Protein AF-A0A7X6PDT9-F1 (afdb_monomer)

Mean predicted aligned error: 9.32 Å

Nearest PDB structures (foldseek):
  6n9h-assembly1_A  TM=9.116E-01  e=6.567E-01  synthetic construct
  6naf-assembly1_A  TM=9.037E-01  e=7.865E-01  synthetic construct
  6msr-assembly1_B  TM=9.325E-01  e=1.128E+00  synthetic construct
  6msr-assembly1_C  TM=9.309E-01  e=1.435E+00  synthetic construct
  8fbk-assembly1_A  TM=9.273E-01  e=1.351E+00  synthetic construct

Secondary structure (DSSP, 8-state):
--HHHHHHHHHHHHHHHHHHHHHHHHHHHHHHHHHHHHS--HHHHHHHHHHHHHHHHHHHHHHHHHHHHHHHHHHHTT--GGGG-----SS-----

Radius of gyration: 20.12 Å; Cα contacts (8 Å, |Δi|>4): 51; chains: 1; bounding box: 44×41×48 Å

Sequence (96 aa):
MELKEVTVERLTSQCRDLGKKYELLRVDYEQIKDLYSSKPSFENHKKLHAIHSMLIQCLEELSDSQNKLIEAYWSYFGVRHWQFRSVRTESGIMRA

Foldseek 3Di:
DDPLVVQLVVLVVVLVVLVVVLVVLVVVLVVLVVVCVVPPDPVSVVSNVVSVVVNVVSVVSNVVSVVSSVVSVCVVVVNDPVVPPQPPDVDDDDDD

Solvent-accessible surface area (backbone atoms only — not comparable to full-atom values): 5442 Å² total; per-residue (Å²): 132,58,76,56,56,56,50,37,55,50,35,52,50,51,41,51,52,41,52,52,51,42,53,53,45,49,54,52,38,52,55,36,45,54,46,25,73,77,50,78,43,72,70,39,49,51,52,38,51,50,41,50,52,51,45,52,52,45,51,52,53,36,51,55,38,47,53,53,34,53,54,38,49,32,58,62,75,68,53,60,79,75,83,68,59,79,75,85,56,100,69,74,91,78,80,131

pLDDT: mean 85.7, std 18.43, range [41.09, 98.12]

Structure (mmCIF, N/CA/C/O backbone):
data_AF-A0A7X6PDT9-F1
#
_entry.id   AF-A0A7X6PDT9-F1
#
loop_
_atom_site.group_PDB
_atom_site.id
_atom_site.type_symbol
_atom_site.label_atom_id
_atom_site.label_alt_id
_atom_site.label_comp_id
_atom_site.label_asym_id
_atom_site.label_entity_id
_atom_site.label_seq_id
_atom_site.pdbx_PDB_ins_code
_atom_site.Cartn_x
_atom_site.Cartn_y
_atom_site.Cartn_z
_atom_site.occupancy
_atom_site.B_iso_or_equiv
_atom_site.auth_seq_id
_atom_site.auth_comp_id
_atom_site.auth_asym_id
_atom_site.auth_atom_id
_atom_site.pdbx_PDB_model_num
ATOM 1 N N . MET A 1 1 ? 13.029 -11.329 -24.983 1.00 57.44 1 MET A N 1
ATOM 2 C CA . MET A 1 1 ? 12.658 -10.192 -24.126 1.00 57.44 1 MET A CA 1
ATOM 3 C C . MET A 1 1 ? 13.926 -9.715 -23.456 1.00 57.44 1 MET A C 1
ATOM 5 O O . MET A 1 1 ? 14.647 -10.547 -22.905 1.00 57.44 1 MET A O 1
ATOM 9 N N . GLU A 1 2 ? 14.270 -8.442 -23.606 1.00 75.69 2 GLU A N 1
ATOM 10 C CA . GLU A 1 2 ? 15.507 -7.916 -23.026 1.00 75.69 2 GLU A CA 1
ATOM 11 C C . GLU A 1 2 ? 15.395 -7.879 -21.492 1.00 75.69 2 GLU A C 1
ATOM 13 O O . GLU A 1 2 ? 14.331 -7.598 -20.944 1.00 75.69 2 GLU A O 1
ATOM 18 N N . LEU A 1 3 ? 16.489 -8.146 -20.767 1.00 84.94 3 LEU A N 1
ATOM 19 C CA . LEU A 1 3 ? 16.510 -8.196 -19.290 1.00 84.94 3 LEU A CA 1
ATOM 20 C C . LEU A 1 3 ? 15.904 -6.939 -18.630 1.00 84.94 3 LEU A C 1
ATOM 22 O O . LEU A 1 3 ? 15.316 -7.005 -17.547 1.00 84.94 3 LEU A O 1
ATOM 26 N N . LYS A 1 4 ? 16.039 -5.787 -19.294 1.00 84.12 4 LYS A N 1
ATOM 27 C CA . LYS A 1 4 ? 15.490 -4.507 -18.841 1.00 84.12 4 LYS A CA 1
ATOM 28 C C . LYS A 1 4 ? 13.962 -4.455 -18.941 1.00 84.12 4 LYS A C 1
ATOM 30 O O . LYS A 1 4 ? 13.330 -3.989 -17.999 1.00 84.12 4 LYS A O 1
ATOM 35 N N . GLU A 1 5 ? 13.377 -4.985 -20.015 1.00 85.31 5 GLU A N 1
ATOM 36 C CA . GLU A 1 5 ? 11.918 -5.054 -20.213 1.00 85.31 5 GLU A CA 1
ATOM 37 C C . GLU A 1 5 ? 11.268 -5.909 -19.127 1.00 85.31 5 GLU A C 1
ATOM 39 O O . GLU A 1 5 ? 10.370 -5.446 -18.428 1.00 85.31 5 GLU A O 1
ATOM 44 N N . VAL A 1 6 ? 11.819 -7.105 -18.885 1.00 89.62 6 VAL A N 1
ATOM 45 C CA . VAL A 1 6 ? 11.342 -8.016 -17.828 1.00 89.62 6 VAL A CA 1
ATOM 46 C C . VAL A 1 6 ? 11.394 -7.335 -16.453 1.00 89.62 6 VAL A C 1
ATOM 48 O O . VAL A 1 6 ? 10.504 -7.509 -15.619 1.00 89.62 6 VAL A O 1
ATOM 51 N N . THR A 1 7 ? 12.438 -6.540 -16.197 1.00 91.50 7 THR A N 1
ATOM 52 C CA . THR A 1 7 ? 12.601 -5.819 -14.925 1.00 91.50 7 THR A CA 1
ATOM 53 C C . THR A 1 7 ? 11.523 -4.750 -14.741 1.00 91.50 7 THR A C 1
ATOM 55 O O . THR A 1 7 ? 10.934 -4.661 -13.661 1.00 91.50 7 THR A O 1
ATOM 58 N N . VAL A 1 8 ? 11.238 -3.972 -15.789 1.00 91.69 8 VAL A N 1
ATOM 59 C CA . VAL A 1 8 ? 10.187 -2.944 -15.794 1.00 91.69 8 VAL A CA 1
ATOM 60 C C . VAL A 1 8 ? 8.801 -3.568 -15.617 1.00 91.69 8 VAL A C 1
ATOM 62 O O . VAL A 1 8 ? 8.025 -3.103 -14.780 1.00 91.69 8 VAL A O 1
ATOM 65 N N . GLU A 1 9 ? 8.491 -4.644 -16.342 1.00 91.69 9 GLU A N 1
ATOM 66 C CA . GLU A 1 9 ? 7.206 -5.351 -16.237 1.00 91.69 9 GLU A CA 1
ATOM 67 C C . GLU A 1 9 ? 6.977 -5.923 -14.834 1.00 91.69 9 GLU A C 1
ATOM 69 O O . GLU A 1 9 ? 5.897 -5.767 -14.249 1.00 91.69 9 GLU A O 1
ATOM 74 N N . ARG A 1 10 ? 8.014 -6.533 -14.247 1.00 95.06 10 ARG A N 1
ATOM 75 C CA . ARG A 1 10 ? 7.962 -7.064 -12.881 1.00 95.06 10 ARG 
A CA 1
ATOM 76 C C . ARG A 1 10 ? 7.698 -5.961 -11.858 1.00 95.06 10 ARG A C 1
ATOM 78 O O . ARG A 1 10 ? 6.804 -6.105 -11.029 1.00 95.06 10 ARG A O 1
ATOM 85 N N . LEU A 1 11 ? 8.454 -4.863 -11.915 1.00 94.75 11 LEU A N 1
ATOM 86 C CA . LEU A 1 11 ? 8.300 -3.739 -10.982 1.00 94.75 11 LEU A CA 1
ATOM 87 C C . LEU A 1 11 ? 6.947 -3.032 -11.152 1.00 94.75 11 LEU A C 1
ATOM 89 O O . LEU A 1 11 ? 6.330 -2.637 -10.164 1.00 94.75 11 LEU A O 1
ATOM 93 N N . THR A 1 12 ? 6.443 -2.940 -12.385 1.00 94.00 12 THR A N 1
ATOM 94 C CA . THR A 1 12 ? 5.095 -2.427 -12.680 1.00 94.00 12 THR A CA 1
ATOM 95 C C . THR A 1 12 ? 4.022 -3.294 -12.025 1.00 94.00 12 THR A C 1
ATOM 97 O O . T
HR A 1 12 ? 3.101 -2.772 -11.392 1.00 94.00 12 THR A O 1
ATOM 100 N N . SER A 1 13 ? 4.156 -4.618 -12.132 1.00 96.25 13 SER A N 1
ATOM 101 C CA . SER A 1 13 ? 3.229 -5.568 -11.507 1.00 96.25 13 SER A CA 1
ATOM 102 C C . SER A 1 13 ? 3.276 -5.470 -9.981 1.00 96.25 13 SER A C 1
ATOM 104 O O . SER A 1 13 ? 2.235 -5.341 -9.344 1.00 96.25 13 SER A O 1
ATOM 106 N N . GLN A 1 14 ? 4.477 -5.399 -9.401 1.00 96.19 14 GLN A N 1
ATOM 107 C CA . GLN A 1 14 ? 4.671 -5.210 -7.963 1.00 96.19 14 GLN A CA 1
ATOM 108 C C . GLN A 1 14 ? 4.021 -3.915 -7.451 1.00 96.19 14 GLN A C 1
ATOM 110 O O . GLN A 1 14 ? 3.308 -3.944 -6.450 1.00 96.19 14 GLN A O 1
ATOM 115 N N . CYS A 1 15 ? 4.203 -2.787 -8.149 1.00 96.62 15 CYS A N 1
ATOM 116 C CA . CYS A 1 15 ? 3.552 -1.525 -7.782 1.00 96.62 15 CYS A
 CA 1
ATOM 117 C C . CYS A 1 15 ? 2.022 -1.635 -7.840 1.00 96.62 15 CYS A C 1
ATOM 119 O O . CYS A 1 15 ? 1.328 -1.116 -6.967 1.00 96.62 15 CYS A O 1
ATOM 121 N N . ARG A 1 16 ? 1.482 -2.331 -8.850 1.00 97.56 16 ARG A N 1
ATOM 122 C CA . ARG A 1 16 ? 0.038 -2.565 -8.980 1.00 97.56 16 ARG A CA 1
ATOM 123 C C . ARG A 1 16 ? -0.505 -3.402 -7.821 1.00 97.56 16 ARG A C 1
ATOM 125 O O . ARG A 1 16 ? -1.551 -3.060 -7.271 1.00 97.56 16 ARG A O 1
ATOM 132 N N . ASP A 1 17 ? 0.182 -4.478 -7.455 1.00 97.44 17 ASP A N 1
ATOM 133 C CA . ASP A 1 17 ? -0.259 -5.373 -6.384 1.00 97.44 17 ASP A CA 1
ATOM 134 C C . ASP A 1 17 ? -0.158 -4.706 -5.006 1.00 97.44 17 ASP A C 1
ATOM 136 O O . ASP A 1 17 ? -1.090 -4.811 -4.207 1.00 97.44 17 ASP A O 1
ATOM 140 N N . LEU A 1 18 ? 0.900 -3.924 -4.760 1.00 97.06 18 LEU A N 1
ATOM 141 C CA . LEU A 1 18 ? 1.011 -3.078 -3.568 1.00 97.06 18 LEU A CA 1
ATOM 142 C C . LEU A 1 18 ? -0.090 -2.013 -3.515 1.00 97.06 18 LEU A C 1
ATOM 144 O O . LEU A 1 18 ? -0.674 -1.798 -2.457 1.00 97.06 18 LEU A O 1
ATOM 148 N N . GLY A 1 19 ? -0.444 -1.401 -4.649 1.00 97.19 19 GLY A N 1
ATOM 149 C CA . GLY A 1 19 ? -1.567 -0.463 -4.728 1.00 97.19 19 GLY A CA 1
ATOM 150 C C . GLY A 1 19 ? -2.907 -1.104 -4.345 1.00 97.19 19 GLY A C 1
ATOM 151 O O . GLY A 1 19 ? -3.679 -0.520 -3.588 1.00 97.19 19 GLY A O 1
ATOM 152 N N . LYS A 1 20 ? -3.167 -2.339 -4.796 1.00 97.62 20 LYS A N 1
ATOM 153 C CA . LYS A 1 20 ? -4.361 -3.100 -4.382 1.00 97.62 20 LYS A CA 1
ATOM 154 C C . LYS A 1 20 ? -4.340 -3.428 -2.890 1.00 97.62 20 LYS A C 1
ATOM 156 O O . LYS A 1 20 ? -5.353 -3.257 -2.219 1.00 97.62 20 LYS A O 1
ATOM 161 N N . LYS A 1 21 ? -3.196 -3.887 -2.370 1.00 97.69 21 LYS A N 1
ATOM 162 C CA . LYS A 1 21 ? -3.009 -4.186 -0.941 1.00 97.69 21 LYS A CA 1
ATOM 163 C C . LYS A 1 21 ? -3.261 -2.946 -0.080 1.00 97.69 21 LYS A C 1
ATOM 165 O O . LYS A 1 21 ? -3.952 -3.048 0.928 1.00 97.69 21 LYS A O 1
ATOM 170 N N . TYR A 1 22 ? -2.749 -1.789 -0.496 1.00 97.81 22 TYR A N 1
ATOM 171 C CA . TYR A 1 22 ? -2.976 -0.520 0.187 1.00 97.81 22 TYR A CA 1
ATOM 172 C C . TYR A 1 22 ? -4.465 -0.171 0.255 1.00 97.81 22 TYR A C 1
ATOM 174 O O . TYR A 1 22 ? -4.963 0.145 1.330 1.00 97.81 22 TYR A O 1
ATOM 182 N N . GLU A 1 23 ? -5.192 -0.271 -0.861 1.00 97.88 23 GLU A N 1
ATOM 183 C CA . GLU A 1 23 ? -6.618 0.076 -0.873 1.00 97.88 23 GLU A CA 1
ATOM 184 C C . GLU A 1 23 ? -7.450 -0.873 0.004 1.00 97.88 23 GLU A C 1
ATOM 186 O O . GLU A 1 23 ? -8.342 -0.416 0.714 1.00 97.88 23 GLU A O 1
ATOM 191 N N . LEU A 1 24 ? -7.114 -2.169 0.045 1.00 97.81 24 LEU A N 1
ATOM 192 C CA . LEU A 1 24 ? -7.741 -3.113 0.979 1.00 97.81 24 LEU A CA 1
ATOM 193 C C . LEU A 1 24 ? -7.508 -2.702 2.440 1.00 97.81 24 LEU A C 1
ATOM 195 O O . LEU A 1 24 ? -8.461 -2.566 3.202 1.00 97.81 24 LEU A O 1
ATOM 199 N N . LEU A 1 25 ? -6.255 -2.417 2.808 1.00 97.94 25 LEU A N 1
──────────
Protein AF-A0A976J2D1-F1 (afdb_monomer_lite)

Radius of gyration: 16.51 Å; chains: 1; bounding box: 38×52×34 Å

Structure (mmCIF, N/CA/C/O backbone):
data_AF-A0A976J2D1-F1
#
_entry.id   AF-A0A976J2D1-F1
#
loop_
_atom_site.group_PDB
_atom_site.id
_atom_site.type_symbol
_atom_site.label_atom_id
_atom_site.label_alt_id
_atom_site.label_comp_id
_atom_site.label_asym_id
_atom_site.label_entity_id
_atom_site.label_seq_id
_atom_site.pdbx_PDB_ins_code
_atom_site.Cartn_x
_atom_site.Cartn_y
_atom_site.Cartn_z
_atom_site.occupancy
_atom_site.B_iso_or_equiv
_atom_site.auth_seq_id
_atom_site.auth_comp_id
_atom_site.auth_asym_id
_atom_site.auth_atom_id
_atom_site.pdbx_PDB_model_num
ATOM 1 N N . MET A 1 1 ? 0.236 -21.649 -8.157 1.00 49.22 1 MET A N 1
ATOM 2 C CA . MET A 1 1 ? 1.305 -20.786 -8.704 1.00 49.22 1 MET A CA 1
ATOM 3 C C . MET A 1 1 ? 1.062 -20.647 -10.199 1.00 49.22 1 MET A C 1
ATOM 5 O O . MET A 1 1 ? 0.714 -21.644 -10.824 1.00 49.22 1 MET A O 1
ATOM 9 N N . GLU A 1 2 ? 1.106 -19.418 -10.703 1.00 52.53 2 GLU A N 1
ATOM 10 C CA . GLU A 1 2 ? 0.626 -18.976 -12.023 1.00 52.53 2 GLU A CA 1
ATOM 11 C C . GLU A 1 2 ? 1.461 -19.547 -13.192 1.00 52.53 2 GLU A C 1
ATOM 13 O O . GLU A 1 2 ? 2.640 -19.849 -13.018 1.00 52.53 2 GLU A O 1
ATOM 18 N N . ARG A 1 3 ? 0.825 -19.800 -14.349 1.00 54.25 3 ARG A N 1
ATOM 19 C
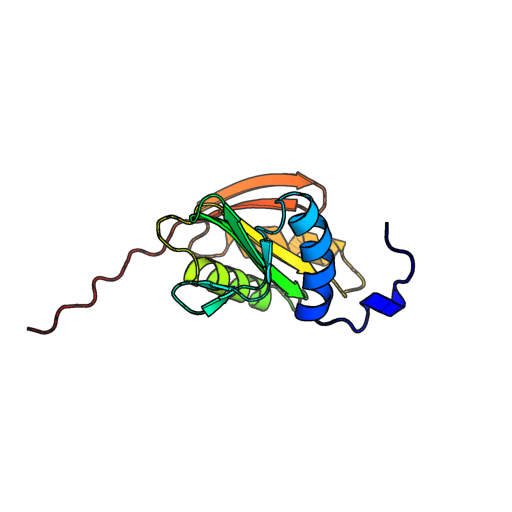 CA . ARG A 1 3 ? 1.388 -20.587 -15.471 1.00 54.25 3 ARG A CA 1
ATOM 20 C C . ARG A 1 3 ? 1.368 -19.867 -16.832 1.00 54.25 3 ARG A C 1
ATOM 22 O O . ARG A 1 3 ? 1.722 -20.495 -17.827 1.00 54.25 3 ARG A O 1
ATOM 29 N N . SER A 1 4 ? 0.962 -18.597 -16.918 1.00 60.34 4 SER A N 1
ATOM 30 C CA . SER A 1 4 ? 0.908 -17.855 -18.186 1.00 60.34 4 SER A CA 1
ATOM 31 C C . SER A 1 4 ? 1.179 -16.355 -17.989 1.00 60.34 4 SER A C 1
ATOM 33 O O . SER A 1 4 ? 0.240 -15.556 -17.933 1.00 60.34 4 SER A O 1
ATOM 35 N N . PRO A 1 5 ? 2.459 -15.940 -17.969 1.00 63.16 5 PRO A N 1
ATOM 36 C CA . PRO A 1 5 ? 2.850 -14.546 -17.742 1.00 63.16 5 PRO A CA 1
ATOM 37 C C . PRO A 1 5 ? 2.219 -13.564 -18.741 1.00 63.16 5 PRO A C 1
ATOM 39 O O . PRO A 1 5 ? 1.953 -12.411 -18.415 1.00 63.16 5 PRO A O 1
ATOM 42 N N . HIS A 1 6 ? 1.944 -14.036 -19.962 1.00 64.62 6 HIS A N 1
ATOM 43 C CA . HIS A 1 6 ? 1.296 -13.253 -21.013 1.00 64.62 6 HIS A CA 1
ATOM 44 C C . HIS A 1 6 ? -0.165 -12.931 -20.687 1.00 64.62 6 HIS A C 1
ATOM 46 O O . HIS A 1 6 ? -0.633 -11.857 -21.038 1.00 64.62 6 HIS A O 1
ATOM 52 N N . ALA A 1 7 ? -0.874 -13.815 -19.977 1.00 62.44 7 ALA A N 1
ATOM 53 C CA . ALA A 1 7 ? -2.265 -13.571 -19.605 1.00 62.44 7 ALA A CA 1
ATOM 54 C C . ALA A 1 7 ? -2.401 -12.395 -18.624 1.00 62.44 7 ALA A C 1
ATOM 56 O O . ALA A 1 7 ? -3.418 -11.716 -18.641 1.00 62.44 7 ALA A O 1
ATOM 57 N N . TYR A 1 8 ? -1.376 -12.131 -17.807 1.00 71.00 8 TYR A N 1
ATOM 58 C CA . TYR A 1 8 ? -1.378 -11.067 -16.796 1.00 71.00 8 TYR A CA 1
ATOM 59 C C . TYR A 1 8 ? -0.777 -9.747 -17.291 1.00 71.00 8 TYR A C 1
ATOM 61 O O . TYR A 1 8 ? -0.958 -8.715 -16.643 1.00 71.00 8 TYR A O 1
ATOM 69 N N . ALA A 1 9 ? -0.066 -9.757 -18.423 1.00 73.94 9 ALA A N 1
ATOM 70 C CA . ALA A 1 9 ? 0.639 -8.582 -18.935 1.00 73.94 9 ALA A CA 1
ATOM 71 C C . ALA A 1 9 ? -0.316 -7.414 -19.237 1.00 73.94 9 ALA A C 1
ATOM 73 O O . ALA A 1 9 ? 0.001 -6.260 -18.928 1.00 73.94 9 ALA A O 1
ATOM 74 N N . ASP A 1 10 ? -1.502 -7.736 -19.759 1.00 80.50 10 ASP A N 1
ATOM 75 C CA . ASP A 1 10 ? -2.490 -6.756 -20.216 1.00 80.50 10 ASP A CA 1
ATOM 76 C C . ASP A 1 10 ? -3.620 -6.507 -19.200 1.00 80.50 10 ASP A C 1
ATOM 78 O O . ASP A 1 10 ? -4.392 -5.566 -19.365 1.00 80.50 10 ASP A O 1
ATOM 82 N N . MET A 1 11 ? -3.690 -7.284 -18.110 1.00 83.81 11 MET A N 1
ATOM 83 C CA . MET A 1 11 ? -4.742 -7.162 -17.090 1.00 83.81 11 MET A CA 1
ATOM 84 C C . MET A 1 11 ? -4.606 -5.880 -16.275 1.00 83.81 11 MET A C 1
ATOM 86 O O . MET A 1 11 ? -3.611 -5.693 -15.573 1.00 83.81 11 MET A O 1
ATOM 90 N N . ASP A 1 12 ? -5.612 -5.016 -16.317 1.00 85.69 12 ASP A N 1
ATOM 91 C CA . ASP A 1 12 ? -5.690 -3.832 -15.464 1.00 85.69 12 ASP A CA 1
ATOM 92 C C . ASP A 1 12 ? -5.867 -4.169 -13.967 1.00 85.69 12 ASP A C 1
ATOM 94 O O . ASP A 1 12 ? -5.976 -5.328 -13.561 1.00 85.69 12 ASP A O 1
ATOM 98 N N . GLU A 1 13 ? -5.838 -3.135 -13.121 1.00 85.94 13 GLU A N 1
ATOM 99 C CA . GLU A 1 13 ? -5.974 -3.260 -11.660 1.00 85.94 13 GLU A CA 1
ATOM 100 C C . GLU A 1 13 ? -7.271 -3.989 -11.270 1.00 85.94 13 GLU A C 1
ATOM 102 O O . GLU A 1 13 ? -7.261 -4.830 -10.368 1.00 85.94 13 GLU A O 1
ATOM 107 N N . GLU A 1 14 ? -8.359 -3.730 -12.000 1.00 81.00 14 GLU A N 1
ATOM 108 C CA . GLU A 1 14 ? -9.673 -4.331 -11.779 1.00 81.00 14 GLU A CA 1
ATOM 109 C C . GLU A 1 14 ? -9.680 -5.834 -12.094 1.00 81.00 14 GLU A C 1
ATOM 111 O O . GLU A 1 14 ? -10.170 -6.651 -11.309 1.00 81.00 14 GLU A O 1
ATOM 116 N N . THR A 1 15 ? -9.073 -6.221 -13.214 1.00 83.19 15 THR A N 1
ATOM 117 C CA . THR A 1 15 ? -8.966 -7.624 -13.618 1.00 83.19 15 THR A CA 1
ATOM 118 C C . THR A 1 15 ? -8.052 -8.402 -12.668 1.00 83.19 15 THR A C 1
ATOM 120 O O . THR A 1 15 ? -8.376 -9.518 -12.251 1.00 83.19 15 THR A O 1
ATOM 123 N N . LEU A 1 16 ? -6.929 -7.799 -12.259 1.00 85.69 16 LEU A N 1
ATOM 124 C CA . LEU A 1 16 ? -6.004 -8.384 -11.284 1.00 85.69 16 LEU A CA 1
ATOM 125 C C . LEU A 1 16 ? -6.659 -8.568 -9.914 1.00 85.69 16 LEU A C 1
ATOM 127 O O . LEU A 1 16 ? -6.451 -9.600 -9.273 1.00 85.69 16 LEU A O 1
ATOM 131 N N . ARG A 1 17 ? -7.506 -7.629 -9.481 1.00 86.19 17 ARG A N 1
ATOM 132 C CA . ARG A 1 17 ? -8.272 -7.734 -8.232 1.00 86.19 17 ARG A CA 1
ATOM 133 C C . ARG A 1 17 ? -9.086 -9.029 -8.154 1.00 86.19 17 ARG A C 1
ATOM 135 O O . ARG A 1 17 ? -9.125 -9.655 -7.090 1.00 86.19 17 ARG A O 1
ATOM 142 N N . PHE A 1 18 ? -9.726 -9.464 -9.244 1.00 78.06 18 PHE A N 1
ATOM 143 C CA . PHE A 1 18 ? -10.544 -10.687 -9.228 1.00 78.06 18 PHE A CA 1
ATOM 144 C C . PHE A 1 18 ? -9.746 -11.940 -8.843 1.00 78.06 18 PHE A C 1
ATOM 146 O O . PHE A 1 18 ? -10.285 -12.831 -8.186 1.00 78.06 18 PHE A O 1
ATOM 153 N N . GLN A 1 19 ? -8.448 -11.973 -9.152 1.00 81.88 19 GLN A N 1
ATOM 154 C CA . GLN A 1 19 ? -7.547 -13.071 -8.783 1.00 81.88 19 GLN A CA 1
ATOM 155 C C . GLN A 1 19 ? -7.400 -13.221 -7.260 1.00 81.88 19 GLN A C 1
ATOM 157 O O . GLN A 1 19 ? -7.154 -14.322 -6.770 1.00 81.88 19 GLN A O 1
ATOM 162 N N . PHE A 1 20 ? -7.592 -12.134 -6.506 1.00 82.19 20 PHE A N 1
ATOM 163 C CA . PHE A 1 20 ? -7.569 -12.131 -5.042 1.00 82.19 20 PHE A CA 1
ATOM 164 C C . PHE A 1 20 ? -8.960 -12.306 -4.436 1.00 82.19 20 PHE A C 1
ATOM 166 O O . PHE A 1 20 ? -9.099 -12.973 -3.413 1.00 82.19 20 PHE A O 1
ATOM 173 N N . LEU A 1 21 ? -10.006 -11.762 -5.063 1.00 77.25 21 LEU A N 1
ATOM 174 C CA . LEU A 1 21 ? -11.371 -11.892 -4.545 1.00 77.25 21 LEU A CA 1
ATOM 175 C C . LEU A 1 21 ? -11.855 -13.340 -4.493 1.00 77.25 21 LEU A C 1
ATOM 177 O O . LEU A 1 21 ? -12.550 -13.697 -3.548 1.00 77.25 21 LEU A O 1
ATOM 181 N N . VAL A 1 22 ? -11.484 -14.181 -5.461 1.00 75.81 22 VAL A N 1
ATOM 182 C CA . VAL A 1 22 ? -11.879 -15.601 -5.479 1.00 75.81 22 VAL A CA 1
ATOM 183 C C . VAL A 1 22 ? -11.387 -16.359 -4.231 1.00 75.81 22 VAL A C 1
──────────
▸ Directions: In the listing above, find the line holding "ATOM 94 O O" and the line holding "ATOM 146 O O", then output those two lines and every line between them exactly.

▸ Solved exercise:
ATOM 94 O O . ASP A 1 12 ? -5.976 -5.328 -13.561 1.00 85.69 12 ASP A O 1
ATOM 98 N N . GLU A 1 13 ? -5.838 -3.135 -13.121 1.00 85.94 13 GLU A N 1
ATOM 99 C CA . GLU A 1 13 ? -5.974 -3.260 -11.660 1.00 85.94 13 GLU A CA 1
ATOM 100 C C . GLU A 1 13 ? -7.271 -3.989 -11.270 1.00 85.94 13 GLU A C 1
ATOM 102 O O . GLU A 1 13 ? -7.261 -4.830 -10.368 1.00 85.94 13 GLU A O 1
ATOM 107 N N . GLU A 1 14 ? -8.359 -3.730 -12.000 1.00 81.00 14 GLU A N 1
ATOM 108 C CA . GLU A 1 14 ? -9.673 -4.331 -11.779 1.00 81.00 14 GLU A CA 1
ATOM 109 C C . GLU A 1 14 ? -9.680 -5.834 -12.094 1.00 81.00 14 GLU A C 1
ATOM 111 O O . GLU A 1 14 ? -10.170 -6.651 -11.309 1.00 81.00 14 GLU A O 1
ATOM 116 N N . THR A 1 15 ? -9.073 -6.221 -13.214 1.00 83.19 15 THR A N 1
ATOM 117 C CA . THR A 1 15 ? -8.966 -7.624 -13.618 1.00 83.19 15 THR A CA 1
ATOM 118 C C . THR A 1 15 ? -8.052 -8.402 -12.668 1.00 83.19 15 THR A C 1
ATOM 120 O O . THR A 1 15 ? -8.376 -9.518 -12.251 1.00 83.19 15 THR A O 1
ATOM 123 N N . LEU A 1 16 ? -6.929 -7.799 -12.259 1.00 85.69 16 LEU A N 1
ATOM 124 C CA . LEU A 1 16 ? -6.004 -8.384 -11.284 1.00 85.69 16 LEU A CA 1
ATOM 125 C C . LEU A 1 16 ? -6.659 -8.568 -9.914 1.00 85.69 16 LEU A C 1
ATOM 127 O O . LEU A 1 16 ? -6.451 -9.600 -9.273 1.00 85.69 16 LEU A O 1
ATOM 131 N N . ARG A 1 17 ? -7.506 -7.629 -9.481 1.00 86.19 17 ARG A N 1
ATOM 132 C CA . ARG A 1 17 ? -8.272 -7.734 -8.232 1.00 86.19 17 ARG A CA 1
ATOM 133 C C . ARG A 1 17 ? -9.086 -9.029 -8.154 1.00 86.19 17 ARG A C 1
ATOM 135 O O . ARG A 1 17 ? -9.125 -9.655 -7.090 1.00 86.19 17 ARG A O 1
ATOM 142 N N . PHE A 1 18 ? -9.726 -9.464 -9.244 1.00 78.06 18 PHE A N 1
ATOM 143 C CA . PHE A 1 18 ? -10.544 -10.687 -9.228 1.00 78.06 18 PHE A CA 1
ATOM 144 C C . PHE A 1 18 ? -9.746 -11.940 -8.843 1.00 78.06 18 PHE A C 1
ATOM 146 O O . PHE A 1 18 ? -10.285 -12.831 -8.186 1.00 78.06 18 PHE A O 1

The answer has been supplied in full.